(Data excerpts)
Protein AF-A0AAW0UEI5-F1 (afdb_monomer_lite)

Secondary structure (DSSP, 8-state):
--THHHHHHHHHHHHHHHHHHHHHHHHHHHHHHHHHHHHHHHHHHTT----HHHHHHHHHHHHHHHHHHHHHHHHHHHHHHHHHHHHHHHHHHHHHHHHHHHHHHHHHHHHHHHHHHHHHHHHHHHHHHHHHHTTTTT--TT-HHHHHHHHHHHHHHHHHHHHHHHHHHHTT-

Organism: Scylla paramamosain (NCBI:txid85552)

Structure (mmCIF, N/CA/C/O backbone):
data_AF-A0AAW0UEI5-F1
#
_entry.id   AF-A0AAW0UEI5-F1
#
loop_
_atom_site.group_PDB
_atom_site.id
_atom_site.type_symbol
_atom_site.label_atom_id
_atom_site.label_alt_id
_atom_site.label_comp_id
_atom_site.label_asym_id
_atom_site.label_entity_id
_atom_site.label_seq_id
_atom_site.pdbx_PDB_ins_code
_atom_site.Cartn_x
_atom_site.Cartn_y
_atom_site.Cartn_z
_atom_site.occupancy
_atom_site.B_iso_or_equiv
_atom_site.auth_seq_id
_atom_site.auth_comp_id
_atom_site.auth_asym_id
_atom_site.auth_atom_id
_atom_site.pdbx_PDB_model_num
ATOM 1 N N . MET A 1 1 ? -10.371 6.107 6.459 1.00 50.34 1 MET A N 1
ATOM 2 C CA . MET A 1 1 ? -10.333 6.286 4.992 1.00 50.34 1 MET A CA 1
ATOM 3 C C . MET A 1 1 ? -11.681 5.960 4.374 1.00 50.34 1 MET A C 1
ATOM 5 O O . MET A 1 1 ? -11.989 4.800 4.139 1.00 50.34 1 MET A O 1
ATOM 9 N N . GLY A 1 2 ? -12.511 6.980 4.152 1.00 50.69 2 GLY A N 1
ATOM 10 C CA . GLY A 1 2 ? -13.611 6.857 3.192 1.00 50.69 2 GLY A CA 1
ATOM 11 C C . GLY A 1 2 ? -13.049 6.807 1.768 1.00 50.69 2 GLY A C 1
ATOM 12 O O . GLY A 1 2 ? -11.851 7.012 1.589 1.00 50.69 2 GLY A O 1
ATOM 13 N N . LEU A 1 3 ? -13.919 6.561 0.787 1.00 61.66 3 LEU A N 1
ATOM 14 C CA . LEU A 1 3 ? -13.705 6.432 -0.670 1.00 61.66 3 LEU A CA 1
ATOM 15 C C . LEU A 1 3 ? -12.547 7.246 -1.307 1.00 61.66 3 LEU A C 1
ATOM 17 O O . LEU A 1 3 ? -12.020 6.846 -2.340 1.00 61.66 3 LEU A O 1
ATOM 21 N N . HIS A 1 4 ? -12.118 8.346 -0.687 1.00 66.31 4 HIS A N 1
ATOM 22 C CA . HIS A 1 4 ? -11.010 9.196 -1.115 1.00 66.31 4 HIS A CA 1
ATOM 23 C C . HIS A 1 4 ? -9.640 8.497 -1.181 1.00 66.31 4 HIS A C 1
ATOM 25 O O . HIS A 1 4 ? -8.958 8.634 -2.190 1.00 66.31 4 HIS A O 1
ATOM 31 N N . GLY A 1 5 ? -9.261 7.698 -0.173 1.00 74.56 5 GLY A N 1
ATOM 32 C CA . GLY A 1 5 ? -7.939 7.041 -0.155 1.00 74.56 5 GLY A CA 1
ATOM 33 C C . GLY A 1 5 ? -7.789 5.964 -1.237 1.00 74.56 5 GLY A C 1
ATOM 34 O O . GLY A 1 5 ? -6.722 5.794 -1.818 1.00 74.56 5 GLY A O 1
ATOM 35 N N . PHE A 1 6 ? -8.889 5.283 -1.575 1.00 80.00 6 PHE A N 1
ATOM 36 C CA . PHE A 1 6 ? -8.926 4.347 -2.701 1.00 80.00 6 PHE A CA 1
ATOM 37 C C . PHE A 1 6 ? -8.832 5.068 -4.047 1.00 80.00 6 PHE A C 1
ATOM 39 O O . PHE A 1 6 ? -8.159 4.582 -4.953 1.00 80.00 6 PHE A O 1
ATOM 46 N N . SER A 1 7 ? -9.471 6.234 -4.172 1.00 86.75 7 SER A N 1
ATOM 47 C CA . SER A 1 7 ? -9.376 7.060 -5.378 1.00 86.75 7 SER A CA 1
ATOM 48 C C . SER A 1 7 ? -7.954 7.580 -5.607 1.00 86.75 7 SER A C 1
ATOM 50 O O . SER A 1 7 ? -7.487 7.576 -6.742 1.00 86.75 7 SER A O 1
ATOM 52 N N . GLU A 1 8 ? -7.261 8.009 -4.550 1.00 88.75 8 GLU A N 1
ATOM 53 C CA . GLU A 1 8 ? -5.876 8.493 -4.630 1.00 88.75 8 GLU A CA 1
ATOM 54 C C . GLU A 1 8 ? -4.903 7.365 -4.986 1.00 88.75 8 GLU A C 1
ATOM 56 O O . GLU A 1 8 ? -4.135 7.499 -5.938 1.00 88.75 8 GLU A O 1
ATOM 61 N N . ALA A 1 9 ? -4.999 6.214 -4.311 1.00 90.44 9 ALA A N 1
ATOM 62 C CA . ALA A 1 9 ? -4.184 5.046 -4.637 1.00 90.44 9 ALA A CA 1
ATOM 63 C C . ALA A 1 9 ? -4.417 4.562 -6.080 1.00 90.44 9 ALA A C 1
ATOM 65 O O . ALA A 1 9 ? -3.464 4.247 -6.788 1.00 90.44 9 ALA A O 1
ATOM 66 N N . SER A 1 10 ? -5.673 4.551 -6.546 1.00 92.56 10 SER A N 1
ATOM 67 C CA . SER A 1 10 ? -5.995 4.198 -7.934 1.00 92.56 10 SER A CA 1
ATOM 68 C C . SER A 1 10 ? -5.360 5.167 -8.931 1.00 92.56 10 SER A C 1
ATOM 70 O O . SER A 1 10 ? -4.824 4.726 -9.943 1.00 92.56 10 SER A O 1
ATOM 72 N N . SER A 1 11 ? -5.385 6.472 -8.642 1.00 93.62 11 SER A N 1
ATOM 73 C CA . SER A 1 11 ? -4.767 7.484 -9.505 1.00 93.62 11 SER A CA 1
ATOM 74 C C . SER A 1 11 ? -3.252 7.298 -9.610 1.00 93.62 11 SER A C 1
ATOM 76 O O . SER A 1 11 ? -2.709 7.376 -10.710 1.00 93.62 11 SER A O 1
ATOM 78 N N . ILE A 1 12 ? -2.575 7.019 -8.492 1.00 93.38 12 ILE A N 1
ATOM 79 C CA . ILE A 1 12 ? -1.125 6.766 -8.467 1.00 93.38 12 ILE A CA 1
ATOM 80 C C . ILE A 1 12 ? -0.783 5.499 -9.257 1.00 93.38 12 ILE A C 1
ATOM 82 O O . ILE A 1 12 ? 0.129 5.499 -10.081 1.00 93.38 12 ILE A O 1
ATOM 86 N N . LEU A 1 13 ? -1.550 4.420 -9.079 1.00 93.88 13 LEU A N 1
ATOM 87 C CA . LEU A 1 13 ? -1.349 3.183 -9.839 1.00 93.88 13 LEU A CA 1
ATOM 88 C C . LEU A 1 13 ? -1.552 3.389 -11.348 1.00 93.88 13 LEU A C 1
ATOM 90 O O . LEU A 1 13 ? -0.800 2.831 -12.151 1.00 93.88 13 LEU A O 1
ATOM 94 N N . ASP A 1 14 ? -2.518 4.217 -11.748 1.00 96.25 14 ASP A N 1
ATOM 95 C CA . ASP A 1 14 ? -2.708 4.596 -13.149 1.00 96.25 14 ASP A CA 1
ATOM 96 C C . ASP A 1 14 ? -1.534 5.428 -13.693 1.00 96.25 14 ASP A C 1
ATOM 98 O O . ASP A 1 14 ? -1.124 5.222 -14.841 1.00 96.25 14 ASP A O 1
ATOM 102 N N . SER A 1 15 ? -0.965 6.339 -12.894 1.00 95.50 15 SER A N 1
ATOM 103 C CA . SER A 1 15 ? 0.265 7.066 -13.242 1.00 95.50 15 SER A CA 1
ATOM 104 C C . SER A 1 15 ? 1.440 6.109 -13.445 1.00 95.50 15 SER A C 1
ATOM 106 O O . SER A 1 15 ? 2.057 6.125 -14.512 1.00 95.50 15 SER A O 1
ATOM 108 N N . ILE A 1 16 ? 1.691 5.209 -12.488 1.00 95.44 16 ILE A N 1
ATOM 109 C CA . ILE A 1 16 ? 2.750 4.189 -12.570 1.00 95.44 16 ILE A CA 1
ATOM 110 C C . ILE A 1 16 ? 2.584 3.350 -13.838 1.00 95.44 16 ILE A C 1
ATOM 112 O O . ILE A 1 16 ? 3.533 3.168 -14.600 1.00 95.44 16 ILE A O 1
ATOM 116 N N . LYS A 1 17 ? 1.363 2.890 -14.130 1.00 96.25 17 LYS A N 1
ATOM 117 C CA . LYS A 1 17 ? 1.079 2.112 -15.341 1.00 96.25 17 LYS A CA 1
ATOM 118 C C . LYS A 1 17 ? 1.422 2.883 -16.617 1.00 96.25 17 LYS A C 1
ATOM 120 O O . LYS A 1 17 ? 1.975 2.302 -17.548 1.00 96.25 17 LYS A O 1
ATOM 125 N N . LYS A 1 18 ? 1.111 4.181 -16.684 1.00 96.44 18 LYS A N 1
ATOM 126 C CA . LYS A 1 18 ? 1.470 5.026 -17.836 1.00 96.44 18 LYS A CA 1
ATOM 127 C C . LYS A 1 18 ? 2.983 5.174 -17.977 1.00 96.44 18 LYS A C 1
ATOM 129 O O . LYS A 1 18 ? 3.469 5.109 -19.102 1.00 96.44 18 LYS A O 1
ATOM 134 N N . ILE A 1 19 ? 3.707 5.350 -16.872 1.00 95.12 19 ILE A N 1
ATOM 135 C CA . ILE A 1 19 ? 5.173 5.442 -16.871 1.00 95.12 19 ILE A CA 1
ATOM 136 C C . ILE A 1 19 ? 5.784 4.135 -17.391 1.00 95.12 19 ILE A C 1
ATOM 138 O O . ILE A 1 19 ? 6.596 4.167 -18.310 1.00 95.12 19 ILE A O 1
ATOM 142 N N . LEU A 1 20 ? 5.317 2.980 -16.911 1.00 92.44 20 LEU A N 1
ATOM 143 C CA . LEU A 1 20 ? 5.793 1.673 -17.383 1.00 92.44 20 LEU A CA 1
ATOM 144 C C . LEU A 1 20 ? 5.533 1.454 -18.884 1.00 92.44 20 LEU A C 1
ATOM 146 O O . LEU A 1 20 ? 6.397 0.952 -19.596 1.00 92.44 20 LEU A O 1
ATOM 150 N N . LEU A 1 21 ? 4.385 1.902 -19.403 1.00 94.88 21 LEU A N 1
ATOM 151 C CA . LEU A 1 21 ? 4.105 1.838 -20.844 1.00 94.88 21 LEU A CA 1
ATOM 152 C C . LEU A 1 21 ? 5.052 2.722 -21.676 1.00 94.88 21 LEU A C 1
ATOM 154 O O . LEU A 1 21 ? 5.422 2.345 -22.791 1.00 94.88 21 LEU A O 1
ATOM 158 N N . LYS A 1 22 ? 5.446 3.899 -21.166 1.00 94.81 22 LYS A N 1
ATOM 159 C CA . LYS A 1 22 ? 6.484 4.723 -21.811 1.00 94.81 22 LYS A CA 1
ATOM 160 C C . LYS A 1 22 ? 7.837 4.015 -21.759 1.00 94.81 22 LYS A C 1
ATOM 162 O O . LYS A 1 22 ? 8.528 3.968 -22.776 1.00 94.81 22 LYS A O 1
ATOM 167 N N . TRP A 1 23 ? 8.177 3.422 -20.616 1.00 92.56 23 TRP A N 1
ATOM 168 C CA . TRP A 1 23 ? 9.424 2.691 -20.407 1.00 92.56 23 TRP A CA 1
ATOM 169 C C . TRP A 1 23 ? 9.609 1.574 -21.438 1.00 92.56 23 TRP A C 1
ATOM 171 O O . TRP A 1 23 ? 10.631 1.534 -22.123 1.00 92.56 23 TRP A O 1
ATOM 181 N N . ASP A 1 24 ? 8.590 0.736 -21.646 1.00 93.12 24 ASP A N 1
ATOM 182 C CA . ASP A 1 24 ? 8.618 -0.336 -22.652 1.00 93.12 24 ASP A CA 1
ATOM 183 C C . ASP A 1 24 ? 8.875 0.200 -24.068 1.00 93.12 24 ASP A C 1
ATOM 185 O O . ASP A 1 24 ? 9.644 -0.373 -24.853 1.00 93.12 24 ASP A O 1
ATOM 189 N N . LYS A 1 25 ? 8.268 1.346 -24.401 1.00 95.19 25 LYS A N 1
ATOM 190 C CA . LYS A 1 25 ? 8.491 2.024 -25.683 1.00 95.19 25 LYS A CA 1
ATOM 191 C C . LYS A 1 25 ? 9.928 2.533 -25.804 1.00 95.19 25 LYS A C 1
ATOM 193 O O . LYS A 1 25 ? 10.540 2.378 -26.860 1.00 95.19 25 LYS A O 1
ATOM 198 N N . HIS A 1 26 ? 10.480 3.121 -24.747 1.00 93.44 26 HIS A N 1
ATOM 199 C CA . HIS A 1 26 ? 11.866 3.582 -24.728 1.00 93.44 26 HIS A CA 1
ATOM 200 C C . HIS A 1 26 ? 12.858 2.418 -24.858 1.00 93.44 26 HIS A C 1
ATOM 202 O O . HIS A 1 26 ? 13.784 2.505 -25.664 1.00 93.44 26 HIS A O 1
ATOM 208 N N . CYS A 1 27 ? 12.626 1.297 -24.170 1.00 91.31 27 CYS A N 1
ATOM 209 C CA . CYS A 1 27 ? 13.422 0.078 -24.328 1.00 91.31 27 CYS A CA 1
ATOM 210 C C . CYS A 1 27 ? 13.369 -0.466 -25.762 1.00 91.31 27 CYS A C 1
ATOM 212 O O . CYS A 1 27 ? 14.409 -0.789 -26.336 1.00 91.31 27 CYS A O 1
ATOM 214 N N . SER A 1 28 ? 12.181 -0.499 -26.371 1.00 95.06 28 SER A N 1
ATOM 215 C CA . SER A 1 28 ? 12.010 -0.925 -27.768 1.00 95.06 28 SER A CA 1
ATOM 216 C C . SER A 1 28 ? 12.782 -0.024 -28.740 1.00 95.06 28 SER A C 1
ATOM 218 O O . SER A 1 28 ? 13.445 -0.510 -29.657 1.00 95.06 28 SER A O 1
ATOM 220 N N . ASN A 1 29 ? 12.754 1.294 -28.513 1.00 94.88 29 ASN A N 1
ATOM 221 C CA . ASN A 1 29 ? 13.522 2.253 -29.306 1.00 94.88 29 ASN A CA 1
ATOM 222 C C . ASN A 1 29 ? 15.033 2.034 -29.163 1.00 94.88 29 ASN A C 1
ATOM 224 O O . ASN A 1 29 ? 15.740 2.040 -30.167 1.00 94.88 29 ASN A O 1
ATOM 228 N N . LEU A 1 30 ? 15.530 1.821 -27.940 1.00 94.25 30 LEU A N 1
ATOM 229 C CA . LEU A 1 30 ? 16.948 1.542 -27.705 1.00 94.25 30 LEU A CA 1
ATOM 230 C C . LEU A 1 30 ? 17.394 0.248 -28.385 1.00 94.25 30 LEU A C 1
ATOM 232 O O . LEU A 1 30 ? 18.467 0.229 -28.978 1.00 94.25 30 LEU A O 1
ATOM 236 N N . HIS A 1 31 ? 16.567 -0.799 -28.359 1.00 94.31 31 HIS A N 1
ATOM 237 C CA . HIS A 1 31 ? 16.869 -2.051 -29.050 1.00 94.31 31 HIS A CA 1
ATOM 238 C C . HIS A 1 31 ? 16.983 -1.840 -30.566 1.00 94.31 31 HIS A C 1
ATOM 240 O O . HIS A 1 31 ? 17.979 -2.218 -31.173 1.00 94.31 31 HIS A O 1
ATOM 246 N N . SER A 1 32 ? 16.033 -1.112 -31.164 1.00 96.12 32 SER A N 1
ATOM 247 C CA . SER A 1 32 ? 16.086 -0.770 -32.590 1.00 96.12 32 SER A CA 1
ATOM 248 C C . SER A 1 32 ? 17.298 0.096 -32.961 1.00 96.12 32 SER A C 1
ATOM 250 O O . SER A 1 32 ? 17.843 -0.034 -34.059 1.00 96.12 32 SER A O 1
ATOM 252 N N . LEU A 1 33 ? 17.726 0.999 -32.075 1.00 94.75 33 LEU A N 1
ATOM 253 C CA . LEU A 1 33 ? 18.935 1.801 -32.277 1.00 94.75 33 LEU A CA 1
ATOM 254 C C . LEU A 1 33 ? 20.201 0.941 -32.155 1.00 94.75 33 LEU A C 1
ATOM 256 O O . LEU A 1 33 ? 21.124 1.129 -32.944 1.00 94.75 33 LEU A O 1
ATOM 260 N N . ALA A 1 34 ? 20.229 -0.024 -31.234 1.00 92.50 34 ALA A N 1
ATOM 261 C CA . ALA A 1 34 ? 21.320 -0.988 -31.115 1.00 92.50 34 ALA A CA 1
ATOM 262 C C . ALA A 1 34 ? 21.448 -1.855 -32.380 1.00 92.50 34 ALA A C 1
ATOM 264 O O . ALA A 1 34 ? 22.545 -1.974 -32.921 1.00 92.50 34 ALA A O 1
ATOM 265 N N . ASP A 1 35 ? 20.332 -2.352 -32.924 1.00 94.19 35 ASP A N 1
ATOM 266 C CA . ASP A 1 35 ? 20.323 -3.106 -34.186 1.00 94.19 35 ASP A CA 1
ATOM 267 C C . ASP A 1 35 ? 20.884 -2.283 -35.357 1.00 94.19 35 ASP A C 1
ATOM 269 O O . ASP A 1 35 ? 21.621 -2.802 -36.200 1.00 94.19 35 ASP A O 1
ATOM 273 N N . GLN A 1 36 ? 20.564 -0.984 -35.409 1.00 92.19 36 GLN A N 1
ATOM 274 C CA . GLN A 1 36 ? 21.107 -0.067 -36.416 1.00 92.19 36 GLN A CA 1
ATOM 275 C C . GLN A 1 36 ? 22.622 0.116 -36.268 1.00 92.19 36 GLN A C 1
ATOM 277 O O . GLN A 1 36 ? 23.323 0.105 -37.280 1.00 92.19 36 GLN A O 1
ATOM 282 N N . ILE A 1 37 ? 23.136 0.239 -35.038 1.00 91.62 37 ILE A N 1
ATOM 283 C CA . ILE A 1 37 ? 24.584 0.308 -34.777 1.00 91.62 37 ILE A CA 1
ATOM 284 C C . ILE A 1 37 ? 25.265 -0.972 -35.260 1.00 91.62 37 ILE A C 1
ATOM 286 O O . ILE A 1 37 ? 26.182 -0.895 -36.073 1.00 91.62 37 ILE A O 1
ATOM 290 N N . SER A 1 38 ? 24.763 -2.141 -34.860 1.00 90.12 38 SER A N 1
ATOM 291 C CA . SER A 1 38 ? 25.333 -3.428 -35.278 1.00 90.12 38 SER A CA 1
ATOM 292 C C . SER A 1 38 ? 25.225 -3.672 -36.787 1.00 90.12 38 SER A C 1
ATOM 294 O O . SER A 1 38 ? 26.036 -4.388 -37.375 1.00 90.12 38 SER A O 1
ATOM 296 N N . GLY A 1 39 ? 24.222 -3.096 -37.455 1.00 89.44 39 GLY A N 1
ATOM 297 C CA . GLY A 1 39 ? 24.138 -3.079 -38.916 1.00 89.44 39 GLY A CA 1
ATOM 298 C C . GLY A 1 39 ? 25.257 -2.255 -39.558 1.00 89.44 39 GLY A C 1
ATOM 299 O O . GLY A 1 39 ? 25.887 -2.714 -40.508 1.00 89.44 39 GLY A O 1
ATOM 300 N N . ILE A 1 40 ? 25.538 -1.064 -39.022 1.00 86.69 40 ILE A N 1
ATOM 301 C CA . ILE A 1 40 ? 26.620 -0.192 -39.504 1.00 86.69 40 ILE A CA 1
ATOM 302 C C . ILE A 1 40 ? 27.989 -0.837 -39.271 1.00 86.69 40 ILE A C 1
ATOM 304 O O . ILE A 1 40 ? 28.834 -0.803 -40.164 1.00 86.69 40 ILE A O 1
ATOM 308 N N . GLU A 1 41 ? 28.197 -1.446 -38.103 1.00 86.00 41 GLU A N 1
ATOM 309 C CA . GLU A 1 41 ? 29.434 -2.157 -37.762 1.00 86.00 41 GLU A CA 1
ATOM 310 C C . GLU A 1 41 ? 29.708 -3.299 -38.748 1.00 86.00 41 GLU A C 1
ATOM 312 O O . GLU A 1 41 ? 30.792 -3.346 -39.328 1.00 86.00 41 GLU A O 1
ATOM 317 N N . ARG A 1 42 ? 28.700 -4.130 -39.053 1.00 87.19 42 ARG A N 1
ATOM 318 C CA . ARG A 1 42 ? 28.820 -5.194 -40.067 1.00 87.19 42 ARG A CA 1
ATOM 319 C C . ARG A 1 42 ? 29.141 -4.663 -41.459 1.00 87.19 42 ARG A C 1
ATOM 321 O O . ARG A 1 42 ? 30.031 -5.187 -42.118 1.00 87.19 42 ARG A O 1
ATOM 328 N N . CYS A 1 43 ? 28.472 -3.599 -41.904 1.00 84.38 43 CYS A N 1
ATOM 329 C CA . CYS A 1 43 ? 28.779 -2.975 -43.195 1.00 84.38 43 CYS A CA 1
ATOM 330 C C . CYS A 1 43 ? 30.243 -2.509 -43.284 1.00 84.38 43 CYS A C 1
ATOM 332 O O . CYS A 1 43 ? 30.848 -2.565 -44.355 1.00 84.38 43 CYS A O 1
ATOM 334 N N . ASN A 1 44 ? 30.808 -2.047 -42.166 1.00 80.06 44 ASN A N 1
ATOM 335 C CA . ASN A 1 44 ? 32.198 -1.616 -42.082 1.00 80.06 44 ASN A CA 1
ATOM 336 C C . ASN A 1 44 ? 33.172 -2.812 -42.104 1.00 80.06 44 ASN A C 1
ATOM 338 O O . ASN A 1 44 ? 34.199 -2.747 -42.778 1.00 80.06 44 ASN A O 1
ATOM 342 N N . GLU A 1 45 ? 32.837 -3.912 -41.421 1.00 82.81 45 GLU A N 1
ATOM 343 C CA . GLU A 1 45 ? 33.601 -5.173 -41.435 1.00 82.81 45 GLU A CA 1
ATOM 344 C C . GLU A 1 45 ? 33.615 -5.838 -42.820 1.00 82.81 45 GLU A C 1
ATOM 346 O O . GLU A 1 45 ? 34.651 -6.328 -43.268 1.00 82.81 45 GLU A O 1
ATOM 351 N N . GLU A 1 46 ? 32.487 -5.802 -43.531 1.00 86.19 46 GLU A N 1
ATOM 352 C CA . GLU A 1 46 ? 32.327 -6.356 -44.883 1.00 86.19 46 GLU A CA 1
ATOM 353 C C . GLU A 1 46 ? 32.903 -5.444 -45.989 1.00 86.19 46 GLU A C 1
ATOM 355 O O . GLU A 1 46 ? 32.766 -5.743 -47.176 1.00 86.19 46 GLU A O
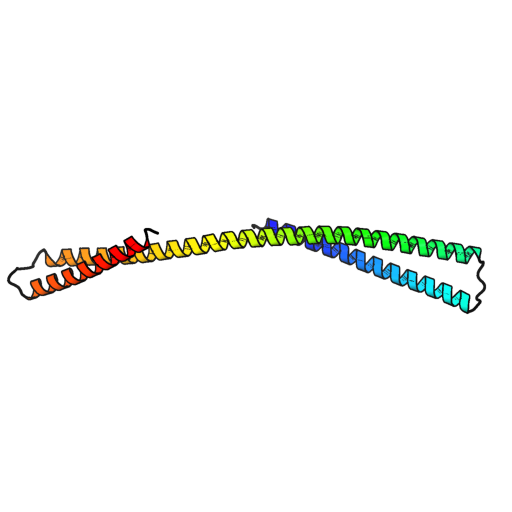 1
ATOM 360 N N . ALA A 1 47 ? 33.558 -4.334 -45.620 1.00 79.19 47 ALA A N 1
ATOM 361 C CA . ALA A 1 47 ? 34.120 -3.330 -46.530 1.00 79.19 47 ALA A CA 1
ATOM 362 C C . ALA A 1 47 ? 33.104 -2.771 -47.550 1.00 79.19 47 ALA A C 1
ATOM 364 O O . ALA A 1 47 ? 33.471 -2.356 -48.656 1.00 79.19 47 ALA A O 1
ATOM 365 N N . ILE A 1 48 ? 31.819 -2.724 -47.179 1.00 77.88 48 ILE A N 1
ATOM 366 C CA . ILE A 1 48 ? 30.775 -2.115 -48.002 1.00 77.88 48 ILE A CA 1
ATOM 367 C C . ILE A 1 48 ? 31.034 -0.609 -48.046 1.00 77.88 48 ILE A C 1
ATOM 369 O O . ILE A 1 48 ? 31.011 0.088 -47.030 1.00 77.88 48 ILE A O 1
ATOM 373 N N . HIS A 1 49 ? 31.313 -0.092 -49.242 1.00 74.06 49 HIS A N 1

■ **Brief**
Taking the entries above, print exactly the lines starting at the line with "ATOM 162 O O" and ending at the line with "ATOM 182 C CA", both included.

■ **Solution**
ATOM 162 O O . LYS A 1 22 ? 8.528 3.968 -22.776 1.00 94.81 22 LYS A O 1
ATOM 167 N N . TRP A 1 23 ? 8.177 3.422 -20.616 1.00 92.56 23 TRP A N 1
ATOM 168 C CA . TRP A 1 23 ? 9.424 2.691 -20.407 1.00 92.56 23 TRP A CA 1
ATOM 169 C C . TRP A 1 23 ? 9.609 1.574 -21.438 1.00 92.56 23 TRP A C 1
ATOM 171 O O . TRP A 1 23 ? 10.631 1.534 -22.123 1.00 92.56 23 TRP A O 1
ATOM 181 N N . ASP A 1 24 ? 8.590 0.736 -21.646 1.00 93.12 24 ASP A N 1
ATOM 182 C CA . ASP A 1 24 ? 8.618 -0.336 -22.652 1.00 93.12 24 ASP A CA 1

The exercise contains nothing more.